Hof Amsterdam, 12-05-2009, nr. 200.017.847/01
ECLI:NL:GHAMS:2009:BJ6474
- Instantie
Hof Amsterdam
- Datum
12-05-2009
- Magistraten
Mrs. R.J.F. Thiessen, A.M.A. Verscheure, W.J. van den Bergh
- Zaaknummer
200.017.847/01
- LJN
BJ6474
- Vakgebied(en)
Arbeidsrecht (V)
- Brondocumenten en formele relaties
ECLI:NL:GHAMS:2009:BJ6474, Uitspraak, Hof Amsterdam, 12‑05‑2009; (Hoger beroep)
- Vindplaatsen
AR-Updates.nl 2009-0669
VAAN-AR-Updates.nl 2009-0669
Uitspraak 12‑05‑2009
Inhoudsindicatie
Tennisleraar heeft in het seizoen telkens gewerkt op basis van arbeidsovereenkomsten voor bepaalde tijd. Werd uitgeleend aan tennisvereniging. De rechtszekerheid verzet zich tegen een geruisloze vervanging van die verhouding door een arbeidsovereenkomst, met de eerdere inlener als werkgever.
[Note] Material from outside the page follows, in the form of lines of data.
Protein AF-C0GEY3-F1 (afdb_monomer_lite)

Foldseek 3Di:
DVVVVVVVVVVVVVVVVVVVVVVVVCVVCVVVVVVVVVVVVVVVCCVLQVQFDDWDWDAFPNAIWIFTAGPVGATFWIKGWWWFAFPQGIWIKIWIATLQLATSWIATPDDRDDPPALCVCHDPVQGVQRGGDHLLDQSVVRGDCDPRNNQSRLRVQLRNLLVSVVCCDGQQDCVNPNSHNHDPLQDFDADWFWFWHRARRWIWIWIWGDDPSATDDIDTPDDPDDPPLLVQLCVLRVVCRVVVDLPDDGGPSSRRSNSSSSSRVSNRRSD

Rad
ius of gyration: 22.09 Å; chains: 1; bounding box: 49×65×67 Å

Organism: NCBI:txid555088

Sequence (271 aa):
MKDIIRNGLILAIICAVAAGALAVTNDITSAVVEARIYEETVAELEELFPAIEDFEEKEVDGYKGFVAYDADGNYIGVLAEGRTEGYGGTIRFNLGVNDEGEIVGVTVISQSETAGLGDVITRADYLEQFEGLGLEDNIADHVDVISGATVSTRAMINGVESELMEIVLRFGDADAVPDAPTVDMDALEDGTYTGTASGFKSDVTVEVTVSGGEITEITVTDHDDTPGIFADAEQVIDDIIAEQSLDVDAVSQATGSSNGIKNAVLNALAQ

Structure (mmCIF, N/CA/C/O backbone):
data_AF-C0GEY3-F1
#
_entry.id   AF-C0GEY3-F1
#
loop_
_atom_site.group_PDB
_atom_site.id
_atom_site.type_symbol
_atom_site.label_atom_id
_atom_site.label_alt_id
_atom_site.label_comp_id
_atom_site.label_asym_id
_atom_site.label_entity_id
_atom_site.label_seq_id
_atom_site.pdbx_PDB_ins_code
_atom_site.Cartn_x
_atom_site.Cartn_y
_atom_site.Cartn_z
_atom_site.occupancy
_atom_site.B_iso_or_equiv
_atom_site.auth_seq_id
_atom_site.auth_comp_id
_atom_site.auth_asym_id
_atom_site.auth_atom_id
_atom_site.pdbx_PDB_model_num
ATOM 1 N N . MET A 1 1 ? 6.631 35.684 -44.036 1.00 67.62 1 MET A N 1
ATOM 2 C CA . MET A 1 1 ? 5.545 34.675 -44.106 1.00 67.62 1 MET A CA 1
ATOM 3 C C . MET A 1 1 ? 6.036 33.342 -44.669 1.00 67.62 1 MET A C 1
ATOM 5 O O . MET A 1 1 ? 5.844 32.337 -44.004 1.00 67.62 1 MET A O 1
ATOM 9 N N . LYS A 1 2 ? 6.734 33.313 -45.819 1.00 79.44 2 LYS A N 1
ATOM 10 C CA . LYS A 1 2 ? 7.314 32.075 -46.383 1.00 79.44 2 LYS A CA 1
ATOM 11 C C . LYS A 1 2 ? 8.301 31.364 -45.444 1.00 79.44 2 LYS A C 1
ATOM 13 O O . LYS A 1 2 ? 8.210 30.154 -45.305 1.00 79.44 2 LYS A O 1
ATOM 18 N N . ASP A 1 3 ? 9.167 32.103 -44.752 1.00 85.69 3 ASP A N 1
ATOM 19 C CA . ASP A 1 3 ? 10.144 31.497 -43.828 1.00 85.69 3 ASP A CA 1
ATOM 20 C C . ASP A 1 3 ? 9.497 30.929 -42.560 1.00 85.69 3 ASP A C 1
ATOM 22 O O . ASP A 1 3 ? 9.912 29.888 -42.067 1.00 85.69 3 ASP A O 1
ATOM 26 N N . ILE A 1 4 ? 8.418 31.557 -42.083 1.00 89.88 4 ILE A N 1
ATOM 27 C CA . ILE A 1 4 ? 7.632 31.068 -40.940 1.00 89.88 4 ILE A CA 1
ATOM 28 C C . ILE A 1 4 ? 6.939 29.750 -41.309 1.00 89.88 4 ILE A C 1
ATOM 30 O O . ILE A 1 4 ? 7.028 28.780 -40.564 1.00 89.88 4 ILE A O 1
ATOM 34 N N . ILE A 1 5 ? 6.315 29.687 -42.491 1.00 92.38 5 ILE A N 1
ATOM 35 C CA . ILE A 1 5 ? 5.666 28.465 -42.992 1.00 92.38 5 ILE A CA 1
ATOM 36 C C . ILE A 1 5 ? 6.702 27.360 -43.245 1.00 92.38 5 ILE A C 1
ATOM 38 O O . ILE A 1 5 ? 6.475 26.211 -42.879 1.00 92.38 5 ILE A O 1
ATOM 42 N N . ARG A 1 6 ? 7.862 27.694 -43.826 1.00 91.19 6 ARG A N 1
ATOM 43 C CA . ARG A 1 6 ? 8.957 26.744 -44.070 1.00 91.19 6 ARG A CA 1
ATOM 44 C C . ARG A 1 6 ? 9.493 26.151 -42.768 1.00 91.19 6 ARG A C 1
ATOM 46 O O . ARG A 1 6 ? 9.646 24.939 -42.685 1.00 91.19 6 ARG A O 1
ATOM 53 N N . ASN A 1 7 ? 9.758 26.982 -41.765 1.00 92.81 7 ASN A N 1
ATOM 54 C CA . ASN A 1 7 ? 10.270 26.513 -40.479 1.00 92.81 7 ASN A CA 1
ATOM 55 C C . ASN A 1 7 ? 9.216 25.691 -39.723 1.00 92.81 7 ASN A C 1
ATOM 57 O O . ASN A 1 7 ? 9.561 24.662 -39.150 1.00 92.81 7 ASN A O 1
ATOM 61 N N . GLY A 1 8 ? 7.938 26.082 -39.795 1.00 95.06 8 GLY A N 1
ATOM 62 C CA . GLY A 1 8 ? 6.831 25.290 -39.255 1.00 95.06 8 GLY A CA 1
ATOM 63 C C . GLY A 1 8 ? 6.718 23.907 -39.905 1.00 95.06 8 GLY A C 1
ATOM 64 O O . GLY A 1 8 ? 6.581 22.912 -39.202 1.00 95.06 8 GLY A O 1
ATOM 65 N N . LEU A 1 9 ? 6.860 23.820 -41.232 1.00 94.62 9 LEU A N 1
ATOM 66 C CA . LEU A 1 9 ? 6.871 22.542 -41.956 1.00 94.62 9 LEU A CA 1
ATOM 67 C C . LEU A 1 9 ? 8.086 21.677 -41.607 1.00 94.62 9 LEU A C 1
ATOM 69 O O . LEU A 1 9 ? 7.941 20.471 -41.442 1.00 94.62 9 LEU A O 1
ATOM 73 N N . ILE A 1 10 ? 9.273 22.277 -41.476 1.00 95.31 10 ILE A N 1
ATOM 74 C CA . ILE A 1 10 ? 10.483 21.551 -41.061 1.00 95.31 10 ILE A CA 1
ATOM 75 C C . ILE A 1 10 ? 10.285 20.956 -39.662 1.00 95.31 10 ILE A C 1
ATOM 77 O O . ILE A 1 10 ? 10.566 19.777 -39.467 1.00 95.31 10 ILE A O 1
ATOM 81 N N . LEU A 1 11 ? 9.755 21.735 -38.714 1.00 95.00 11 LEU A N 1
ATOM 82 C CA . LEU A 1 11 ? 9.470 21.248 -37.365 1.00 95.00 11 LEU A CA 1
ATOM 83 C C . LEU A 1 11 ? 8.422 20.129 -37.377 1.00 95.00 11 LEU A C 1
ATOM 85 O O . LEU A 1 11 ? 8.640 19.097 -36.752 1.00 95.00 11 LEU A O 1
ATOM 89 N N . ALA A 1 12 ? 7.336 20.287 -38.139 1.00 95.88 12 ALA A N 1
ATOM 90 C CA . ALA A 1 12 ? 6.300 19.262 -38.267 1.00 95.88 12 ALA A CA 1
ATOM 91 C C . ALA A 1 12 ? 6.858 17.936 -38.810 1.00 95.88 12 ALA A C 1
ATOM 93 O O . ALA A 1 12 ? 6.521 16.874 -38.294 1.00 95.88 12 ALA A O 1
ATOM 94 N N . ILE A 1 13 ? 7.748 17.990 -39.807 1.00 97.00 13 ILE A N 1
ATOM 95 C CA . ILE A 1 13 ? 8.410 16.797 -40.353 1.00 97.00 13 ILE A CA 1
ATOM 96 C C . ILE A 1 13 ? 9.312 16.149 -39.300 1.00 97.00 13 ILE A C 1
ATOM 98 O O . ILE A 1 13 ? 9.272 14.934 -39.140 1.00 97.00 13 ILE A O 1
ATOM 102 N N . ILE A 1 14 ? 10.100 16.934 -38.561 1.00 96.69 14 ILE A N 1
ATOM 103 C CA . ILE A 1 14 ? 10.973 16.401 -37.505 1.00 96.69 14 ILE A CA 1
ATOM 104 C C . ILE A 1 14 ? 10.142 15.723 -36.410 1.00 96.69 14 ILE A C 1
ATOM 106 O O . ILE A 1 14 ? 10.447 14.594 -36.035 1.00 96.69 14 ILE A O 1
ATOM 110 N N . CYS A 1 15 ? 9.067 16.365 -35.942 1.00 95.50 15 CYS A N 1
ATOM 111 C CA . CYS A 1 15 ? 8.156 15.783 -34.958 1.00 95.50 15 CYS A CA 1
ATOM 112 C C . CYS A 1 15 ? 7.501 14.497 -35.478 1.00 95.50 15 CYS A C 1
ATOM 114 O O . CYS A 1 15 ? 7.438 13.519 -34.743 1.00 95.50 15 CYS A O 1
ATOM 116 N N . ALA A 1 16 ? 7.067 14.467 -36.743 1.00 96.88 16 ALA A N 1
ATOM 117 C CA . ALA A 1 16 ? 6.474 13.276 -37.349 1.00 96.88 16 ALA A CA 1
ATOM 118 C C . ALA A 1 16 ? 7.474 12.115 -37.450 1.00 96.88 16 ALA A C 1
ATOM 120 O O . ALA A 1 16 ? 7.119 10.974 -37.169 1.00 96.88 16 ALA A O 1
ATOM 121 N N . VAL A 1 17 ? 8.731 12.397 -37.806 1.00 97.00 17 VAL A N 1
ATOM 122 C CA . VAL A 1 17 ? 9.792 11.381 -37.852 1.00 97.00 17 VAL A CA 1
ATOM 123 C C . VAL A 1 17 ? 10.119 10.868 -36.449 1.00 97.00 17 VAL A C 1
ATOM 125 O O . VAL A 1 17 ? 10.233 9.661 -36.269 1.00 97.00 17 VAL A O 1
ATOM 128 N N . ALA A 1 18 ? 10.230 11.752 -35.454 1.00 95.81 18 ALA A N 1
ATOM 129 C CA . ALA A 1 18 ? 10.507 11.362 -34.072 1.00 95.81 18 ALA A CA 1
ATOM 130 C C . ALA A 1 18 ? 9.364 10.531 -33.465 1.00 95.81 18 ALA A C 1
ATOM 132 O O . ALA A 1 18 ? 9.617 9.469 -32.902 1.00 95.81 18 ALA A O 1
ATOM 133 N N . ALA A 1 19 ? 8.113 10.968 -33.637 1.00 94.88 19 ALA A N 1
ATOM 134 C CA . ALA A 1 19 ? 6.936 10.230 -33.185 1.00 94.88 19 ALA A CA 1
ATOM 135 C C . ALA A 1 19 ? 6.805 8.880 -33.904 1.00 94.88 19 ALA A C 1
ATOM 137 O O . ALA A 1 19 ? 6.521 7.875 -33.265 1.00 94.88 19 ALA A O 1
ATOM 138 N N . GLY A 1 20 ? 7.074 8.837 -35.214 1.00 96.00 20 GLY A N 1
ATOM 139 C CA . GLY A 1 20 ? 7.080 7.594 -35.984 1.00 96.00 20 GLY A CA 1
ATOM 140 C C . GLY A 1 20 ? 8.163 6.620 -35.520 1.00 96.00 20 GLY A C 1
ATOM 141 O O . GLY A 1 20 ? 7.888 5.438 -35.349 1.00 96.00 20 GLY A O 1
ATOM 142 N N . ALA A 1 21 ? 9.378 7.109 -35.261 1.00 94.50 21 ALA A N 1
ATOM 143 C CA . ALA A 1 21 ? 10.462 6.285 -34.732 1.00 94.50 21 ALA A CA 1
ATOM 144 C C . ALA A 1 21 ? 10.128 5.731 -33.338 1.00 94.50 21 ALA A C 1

Mrs. R.J.F. Thiessen, A.M.A. Verscheure, W.J. van den Bergh
Partij(en)
ARREST
in de zaak van:
[Appellant],
wonende te [woonplaats],
APPELLANT,
advocaat: mr. I.M.C.A. Reinders Folmer te Amsterdam,
tegen
de rechtspersoonlijkheid bezittende vereniging
TENNIS VERENIGING WESTZAAN,
gevestigd te Zaandam, gemeente Zaanstad,
GEÏNTIMEERDE,
advocaat: mr. J. Bouter te Amsterdam.
1. Het geding in hoger beroep
1.1
De partijen worden hierna [appellant] en TVW genoemd.
1.2
[Appellant] is bij dagvaarding van 23 oktober 2008 in hoger beroep gekomen van een vonnis van de rechtbank te Haarlem, sector kanton, locatie Zaandam (hierna: de kantonrechter), van 24 juli 2008, in deze zaak onder zaaknummer 349718 CV EXPL 07-3213 gewezen tussen [appellant] als eiser en TVW als gedaagde. De dagvaarding bevat de grieven.
1.3
[Appellant] heeft één grief tegen het bestreden vonnis aangevoerd, producties in het geding gebracht, bewijs aangeboden en geconcludeerd — zakelijk — dat het hof bij arrest, uitvoerbaar bij voorraad, het bestreden vonnis zal vernietigen en de hierna onder 4.2 geformuleerde vordering alsnog zal toewijzen met veroordeling van TVW in de kosten van beide instanties.
1.4
Bij memorie van antwoord heeft TVW de grieven van [appellant] bestreden, bewijs aangeboden en geconcludeerd dat het hof [appellant] zijn vorderingen zal ontzeggen, met veroordeling van [appellant] in de kosten van — naar het hof begrijpt — het hoger beroep.
1.5
Ten slotte hebben partijen arrest gevraagd op de stukken van beide instanties, waarvan de inhoud als hier ingevoegd wordt beschouwd.
2. De grieven
Voor de inhoud van de grief verwijst het hof naar de appeldagvaarding.
3. De feiten
De kantonrechter heeft in het bestreden vonnis onder 3 een aantal feiten als tussen partijen vaststaand vermeld. De grief van [appellant] richt zich ondermeer tegen deze feitenvaststelling, die ‘compleet onjuist’ zou zijn. [Appellant] vermeldt evenwel niet specifiek welke door de kantonrechter vastgestelde feiten onjuist zijn en waarom, terwijl zijn klachten in de toelichting op zijn grief niet zozeer de feitenvaststelling als zodanig (in rechtsoverweging 3 van het vonnis) betreffen maar de gevolgtrekkingen die de kantonrechter aan de door haar vastgestelde feiten heeft verbonden (in rechtsoverweging 4 van het vonnis). De door de kantonrechter vastgestelde feiten zullen daarom ook het hof als uitgangspunt dienen.
4. Beoordeling
4.1
Het gaat in deze zaak om het volgende.
[Appellant] heeft vanaf 1 april 1996 tennislessen gegeven aan leden van de door TVW geëxploiteerde tennisvereniging.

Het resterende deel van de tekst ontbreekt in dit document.